DATA IN THIS EXERCISE below:

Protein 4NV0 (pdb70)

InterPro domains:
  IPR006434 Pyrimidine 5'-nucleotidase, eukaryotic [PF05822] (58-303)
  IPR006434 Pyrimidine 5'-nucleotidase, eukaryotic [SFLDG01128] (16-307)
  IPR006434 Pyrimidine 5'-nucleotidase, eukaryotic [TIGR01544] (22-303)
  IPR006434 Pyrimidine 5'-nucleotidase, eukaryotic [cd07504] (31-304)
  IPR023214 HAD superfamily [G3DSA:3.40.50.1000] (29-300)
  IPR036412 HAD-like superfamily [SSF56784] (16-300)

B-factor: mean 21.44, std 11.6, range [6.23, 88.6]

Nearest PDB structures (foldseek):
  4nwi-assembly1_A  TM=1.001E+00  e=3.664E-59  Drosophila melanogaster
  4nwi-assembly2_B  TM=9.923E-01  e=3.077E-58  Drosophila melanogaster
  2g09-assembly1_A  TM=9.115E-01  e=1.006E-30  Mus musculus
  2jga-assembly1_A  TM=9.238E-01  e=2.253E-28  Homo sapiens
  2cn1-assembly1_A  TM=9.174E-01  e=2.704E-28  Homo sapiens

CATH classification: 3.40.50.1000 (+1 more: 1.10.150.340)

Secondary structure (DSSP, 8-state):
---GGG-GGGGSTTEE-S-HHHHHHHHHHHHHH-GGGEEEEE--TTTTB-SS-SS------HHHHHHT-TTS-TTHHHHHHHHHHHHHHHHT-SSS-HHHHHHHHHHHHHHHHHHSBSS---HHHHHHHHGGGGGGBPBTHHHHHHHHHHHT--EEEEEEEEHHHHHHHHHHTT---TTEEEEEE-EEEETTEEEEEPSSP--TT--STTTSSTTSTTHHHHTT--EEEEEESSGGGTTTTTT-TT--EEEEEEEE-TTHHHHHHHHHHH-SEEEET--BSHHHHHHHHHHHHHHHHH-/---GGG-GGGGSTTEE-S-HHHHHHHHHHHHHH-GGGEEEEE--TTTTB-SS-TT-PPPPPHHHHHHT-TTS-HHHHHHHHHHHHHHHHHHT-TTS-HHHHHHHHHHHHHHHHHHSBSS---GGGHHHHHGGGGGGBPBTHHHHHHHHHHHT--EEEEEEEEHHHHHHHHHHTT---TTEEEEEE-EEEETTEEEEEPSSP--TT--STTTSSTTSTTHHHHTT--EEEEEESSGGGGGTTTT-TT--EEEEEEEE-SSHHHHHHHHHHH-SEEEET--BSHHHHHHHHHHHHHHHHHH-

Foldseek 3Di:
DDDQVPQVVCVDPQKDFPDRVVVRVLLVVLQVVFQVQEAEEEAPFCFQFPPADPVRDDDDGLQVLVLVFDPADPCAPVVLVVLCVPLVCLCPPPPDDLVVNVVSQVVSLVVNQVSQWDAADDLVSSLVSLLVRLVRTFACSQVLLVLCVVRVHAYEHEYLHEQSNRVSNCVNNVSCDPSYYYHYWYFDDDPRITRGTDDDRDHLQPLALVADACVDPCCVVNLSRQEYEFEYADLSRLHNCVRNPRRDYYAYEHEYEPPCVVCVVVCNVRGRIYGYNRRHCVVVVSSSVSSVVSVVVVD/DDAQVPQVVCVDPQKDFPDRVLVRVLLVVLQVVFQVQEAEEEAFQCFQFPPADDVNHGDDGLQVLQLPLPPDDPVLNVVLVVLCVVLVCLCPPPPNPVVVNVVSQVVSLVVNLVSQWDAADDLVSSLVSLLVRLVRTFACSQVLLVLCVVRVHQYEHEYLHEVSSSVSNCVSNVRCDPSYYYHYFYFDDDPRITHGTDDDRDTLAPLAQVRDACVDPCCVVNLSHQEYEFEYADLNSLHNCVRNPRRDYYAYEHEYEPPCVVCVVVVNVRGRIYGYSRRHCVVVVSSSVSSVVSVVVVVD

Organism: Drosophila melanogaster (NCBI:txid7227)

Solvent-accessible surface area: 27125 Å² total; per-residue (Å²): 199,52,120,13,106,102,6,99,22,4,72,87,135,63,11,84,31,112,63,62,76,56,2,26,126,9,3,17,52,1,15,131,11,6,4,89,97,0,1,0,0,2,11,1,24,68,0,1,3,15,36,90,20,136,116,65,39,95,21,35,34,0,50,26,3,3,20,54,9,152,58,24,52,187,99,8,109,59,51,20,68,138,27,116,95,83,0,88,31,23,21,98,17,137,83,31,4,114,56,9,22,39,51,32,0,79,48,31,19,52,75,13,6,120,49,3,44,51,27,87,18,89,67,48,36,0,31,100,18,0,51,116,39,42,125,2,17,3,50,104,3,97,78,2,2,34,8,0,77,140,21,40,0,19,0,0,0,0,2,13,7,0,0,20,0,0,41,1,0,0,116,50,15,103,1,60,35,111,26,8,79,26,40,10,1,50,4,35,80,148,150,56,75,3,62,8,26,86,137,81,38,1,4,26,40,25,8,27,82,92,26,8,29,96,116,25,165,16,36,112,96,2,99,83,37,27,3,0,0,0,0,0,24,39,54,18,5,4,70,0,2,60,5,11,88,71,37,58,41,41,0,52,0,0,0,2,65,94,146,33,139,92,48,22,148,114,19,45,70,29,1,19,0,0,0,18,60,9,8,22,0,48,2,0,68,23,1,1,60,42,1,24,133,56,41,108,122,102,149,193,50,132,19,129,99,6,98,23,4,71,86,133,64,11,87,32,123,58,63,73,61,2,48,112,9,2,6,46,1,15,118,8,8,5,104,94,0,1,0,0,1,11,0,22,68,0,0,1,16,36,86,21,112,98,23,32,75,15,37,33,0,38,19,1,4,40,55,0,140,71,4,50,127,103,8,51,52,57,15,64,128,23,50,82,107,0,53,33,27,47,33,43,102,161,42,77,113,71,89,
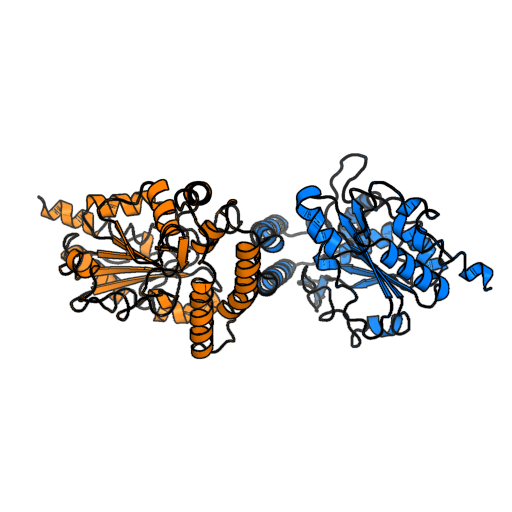26,31,105,69,0,58,69,32,22,54,75,17,4,124,52,2,43,53,29,93,22,94,77,50,31,1,30,115,19,0,54,114,46,40,135,1,18,3,49,102,4,96,75,1,0,32,8,0,79,141,20,38,0,17,0,0,0,0,1,12,3,0,0,15,0,0,42,4,0,0,110,54,16,104,1,59,36,113,29,5,91,26,39,11,0,54,3,39,68,157,151,56,76,2,61,8,19,89,168,78,54,2,15,27,63,28,5,25,84,95,21,7,30,93,119,26,167,16,34,110,98,3,103,85,38,28,4,0,0,0,0,0,23,36,52,15,4,4,63,0,3,64,5,11,87,71,38,59,45,41,0,52,0,0,0,1,50,66,77,30,150,89,49,26,151,114,20,48,70,33,2,24,0,1,0,18,64,10,8,22,0,48,2,0,65,26,2,1,59,41,0,23,125,56,52,109,100,104,120,183

Radius of gyration: 29.55 Å; Cα contacts (8 Å, |Δi|>4): 1085; chains: 2; bounding box: 61×71×103 Å

Sequence (599 aa):
RLRLQDIPALTQDHCRMRDPAEVERIINEFVIGGPERRMQIVSDFDYTITKQRTEDGGAVPSSFGIFNACQSLPENFKAETDKLYHKYRPIEIDPHMPIAEKVQYMIEWWTKSGELTSSGFPFDQSEIDQIASKYTHALRDRTHHEFFADLQRLGIPTLVFSAGLGNSVVSVLRQANVLHPNVKVVSNFLQFRDGLLDGFQQPMIHTFNKKNETVLNETSEYYDLVHTRRDHIIVMGDSIGDADMASSGVPASSHIMKIGFLFDHVEANMKKYMDTFDIVLVDDQTMDVPRTLLSSLIEKKQHKLNLRLRLQDIPALTQDHCRMRDPAEVERIINEFVIGGPERMMQIVSDFDYTITKQQRRTTEEDDGGAVPSSFGIFNACQSLPENFKAETDKLYHKYRPIEIDPHMPIAEKVQYMIEWWTKSSGELTSGFPFDQSEEIDQIASKYTHALRDRTHEFFADLQRLGIPTLVFSAGLGNSVVSVLRQANVLHPNVKVVSNFLQFRDGLLDGFQQPMIHTFNKNETVLNEETSEYYDLVHTRDHIIVMGDSIGDADMASSGVPASSHIMKIGFLFDHVEANMKKYMDTFDIVLVDDQTMDVPRRTLLSSLIEKQHKLNLE

Structure (mmCIF, N/CA/C/O backbone):
data_4NV0
#
_entry.id   4NV0
#
_cell.length_a   46.670
_cell.length_b   99.110
_cell.length_c   74.120
_cell.angle_alpha   90.00
_cell.angle_beta   90.99
_cell.angle_gamma   90.00
#
_symmetry.space_group_name_H-M   'P 1 21 1'
#
loop_
_entity.id
_entity.type
_entity.pdbx_description
1 polymer "7-methylguanosine phosphate-specific 5'-nucleotidase"
2 non-polymer 'TRIETHYLENE GLYCOL'
3 non-polymer 'MAGNESIUM ION'
4 non-polymer 7-METHYLGUANOSINE
5 non-polymer TRIFLUOROMAGNESATE
6 water water
#
loop_
_atom_site.group_PDB
_atom_site.id
_atom_site.type_symbol
_atom_site.label_atom_id
_atom_site.label_alt_id
_atom_site.label_comp_id
_atom_site.label_asym_id
_atom_site.label_entity_id
_atom_site.label_seq_id
_atom_site.pdbx_PDB_ins_code
_atom_site.Cartn_x
_atom_site.Cartn_y
_atom_site.Cartn_z
_atom_site.occupancy
_atom_site.B_iso_or_equiv
_atom_site.auth_seq_id
_atom_site.auth_comp_id
_atom_site.auth_asym_id
_atom_site.auth_atom_id
_atom_site.pdbx_PDB_model_num
ATOM 1 N N . ARG A 1 13 ? -16.044 6.635 27.067 1.00 40.69 13 ARG A N 1
ATOM 2 C CA . ARG A 1 13 ? -16.750 6.424 25.805 1.00 44.77 13 ARG A CA 1
ATOM 3 C C . ARG A 1 13 ? -15.836 6.718 24.616 1.00 35.86 13 ARG A C 1
ATOM 4 O O . ARG A 1 13 ? -14.985 7.605 24.690 1.00 42.67 13 ARG A O 1
ATOM 12 N N . LEU A 1 14 ? -15.982 5.981 23.515 1.00 15.55 14 LEU A N 1
ATOM 13 C CA . LEU A 1 14 ? -15.013 6.172 22.454 1.00 13.69 14 LEU A CA 1
ATOM 14 C C . LEU A 1 14 ? -15.392 7.338 21.565 1.00 19.59 14 LEU A C 1
ATOM 15 O O . LEU A 1 14 ? -16.549 7.464 21.107 1.00 17.65 14 LEU A O 1
ATOM 20 N N . ARG A 1 15 ? -14.405 8.195 21.320 1.00 17.76 15 ARG A N 1
ATOM 21 C CA . ARG A 1 15 ? -14.585 9.342 20.445 1.00 13.77 15 ARG A CA 1
ATOM 22 C C . ARG A 1 15 ? -13.725 9.125 19.240 1.00 15.54 15 ARG A C 1
ATOM 23 O O . ARG A 1 15 ? -12.614 8.629 19.356 1.00 16.62 15 ARG A O 1
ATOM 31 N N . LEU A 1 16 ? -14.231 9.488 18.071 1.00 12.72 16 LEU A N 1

End of DATA IN THIS EXERCISE.

» **EXERCISE BRIEF**: Show all lines from the data that contain "Drosophila".

» **YOUR SOLUTION**:
  4nwi-assembly1_A  TM=1.001E+00  e=3.664E-59  Drosophila melanogaster
  4nwi-assembly2_B  TM=9.923E-01  e=3.077E-58  Drosophila melanogaster
Organism: Drosophila melanogaster (NCBI:txid7227)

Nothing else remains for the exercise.